Nevertheless, although, personally, Cardinal Mezzofanti suffered no molestation, the alarm and anxiety inseparable from such a time, could not fail to tell upon a constitution, at no time robust, and of late years much enfeebled. From the beginning of the year 1849, his strength began sensibly to diminish. It was characteristic of the man that even all the terrors of the period could not make him forget his favourite festival of the Epiphany; and that, among the numberless more deplorable changes which surrounded him, he still had a regret for the absence of the accustomed Polyglot Academy of the Propaganda. Before the middle of January he became so weak, that it was with the utmost difficulty he was able to say mass in his private chapel. While he was in this state of extreme debility, he was seized with an alarming attack of pleurisy; and although the acute symptoms were so far relieved at the end of January, that his family entertained sanguine hopes of his recovery, this illness was followed, in the early part of February, by an attack of gastric fever, by which the slender remains of his strength were speedily exhausted.

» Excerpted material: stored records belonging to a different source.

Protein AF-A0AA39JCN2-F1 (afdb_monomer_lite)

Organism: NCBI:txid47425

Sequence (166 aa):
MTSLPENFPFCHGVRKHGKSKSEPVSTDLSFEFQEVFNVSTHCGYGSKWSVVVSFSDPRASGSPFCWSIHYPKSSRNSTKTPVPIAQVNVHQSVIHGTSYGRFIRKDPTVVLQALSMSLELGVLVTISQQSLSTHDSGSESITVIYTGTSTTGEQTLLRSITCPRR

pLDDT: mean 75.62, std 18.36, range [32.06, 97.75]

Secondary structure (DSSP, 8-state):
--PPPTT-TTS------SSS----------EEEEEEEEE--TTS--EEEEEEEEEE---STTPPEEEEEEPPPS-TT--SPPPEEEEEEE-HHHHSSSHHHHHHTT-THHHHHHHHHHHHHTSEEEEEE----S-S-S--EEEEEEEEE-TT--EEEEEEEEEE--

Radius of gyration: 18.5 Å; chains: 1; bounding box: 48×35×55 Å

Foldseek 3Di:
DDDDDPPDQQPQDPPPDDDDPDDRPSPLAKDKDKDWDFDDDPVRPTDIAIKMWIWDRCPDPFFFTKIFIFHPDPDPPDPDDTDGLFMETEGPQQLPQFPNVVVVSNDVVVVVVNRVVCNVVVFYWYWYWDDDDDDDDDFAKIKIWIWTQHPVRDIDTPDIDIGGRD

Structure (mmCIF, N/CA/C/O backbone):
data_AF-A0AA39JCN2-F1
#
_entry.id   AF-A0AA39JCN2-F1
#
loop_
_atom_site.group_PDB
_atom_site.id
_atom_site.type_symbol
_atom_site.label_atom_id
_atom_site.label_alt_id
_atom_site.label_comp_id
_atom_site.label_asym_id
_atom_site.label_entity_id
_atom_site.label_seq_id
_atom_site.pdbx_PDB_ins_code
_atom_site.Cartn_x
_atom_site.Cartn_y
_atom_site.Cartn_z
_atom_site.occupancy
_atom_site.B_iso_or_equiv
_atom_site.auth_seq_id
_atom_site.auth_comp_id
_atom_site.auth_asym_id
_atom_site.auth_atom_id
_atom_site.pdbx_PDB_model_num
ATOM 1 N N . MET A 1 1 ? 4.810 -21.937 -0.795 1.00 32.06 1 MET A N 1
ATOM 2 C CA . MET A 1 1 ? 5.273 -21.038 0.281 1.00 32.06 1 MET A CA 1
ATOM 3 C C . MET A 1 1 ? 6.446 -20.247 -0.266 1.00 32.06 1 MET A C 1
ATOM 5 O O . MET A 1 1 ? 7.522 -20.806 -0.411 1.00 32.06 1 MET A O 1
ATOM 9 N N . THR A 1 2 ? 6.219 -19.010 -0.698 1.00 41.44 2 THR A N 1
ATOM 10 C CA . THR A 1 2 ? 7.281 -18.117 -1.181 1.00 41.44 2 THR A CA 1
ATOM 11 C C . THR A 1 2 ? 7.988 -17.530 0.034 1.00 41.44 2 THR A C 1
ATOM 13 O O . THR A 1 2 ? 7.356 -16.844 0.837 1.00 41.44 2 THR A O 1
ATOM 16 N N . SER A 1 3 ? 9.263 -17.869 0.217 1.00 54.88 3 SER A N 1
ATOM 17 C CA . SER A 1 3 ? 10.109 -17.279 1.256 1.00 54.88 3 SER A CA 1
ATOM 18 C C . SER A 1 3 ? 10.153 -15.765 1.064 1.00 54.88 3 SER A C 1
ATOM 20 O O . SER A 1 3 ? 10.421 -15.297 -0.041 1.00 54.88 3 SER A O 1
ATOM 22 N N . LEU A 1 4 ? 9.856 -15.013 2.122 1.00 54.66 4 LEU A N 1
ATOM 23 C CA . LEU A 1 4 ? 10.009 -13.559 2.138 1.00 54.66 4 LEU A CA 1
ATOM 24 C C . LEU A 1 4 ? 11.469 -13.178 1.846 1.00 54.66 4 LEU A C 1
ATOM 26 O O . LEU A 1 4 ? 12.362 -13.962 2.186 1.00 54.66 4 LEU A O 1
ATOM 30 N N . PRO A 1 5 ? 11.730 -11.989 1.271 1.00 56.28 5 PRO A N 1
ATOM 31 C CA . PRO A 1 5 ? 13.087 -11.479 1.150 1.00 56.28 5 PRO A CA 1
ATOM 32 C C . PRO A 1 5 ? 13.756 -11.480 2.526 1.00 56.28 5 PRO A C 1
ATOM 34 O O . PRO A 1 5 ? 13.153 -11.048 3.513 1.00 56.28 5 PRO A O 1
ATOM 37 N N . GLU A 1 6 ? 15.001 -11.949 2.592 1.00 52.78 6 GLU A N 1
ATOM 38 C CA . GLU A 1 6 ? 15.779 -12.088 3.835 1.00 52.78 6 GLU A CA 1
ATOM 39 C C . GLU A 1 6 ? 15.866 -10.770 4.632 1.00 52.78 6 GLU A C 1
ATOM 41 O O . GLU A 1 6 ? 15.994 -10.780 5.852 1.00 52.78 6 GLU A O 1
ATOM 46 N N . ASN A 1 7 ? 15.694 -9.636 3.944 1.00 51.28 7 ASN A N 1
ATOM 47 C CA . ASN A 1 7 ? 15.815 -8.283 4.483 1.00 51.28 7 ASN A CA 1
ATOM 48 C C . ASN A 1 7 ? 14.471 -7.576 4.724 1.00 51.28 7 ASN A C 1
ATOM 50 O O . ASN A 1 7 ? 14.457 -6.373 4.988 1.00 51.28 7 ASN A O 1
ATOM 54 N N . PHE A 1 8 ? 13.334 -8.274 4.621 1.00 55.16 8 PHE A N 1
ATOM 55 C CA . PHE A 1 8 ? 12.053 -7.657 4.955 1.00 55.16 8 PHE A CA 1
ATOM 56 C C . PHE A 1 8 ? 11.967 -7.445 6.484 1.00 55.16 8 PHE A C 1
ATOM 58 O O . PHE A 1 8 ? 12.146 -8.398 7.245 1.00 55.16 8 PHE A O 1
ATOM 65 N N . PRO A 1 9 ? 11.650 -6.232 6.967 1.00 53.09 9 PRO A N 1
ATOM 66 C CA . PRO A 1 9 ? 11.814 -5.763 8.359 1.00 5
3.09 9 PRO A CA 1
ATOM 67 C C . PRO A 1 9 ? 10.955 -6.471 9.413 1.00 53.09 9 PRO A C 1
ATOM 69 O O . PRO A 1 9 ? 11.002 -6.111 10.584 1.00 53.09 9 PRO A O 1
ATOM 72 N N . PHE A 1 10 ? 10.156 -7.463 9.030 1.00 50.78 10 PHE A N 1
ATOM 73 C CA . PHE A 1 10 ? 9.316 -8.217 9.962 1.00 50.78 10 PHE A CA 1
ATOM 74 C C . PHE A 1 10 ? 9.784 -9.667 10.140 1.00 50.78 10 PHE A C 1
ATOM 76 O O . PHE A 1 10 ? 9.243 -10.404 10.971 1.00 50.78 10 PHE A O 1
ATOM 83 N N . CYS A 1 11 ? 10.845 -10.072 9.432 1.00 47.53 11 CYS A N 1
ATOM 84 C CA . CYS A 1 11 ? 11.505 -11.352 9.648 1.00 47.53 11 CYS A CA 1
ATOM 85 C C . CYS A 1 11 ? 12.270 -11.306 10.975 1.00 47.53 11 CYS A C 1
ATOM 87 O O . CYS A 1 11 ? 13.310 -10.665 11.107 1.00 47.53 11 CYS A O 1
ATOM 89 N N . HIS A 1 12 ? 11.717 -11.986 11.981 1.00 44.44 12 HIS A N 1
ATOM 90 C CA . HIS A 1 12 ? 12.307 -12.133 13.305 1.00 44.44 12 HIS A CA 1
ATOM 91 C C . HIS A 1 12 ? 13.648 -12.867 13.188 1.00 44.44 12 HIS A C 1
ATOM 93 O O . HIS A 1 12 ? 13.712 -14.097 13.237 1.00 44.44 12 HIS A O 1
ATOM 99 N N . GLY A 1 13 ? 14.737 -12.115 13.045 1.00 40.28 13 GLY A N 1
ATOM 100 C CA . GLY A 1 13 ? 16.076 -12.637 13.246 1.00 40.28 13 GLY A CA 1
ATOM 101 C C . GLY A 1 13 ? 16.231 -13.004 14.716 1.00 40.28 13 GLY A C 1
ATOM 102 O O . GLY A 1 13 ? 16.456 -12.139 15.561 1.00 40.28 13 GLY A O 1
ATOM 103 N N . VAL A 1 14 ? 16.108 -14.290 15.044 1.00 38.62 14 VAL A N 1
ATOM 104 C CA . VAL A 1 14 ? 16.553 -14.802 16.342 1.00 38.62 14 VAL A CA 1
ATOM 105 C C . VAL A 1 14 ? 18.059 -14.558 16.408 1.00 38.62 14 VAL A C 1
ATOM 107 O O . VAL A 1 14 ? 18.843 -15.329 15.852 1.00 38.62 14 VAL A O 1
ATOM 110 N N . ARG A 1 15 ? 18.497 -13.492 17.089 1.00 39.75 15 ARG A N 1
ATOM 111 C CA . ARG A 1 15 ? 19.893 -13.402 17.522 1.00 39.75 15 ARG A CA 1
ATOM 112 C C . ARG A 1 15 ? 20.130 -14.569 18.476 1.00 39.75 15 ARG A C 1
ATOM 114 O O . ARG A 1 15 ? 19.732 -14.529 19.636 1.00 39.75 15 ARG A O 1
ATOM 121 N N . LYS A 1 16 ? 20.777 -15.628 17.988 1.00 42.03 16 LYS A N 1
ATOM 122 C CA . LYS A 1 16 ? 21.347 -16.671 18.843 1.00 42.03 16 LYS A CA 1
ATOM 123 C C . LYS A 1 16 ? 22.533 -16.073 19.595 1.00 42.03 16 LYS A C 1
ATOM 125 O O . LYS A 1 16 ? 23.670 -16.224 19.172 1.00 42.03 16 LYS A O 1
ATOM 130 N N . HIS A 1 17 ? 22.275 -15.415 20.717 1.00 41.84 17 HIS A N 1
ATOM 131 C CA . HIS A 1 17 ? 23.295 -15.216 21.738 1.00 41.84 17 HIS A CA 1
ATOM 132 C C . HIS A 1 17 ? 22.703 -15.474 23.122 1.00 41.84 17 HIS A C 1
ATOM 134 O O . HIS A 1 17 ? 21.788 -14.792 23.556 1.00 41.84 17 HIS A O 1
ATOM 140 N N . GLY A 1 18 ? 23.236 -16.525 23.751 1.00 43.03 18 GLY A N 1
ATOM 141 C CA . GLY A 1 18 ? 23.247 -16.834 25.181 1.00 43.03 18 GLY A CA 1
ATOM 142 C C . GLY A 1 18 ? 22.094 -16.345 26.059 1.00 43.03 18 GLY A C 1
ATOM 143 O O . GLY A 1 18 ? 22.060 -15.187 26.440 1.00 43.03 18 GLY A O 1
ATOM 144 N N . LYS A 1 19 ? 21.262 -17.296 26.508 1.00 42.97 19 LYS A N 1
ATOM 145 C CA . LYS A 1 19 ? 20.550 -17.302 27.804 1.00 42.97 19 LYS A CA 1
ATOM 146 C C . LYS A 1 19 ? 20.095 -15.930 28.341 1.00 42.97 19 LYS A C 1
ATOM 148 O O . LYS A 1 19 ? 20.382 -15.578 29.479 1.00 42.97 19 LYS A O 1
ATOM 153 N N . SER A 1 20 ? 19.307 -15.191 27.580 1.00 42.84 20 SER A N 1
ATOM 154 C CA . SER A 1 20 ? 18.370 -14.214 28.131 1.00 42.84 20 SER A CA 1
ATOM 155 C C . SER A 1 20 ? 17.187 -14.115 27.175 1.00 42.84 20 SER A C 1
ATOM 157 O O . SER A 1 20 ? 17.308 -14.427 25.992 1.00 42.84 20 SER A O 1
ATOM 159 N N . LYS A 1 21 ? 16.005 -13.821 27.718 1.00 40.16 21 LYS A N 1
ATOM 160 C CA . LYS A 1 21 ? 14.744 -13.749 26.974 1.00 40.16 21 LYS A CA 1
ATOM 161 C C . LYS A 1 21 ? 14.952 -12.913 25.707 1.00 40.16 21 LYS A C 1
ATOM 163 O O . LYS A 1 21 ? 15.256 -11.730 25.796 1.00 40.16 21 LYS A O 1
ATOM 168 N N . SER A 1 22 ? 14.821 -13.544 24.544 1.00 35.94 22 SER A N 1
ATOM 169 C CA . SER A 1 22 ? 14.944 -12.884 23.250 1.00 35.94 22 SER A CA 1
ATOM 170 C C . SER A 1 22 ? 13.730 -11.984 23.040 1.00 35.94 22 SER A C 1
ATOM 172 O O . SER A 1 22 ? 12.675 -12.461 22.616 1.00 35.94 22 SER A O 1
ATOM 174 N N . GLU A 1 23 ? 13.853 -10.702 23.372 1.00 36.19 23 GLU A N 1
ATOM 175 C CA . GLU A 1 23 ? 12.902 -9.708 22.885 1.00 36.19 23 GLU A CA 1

The venerable sufferer at once became sensible of his condition. From the very first intimation of his danger, he had commenced his preparation for death, with all the calm and simple piety which had characterised his life. In accordance with one of our beautiful Catholic customs—at once most holy in themselves, and an admirable help even to the sublimest piety—he at once entered upon a Novena, or nine days’ devotion, to St. Joseph; who, as, according to an old tradition, his own eyes were closed in death by the blessed hands of his divine Saviour, has been adopted by Catholic usage as the Patron of the Dying, and who was besides the name-saint and especial Patron of the Cardinal himself. In these pious exercises he was accompanied by his chaplain, by his nephews, Gaetano and Pietro, and above all, by his niece, Anna, who was most tenderly attached to him, and was inconsolable at the prospect of his death. He himself fixed the time for receiving the Holy Viaticum and the Extreme Unction. They were administered by Padre Ligi, parish priest of the Church of SS. Apostoli, assisted by the Cardinal’s chaplain, and by his confessor, Padre Proja, now Sacristan of St. Peter’s. The chaplain and the members of his family frequently assembled at his bed-side, to accompany and assist him in his dying devotions; and the intervals between these common prayers, in which all alike took part, were filled up with pious readings by Anna Minarelli, and with short prayers of the holy Cardinal himself. “Dio mio! abbiate pietà di me!” “My God, have mercy on me!”—was his ever recurring ejaculation, mingled occasionally with prayers for the exiled Pontiff, for the welfare of his widowed Church, and for the peace of his distracted country. “Abbiate pietà della Chiesa! Preghiamo per lei!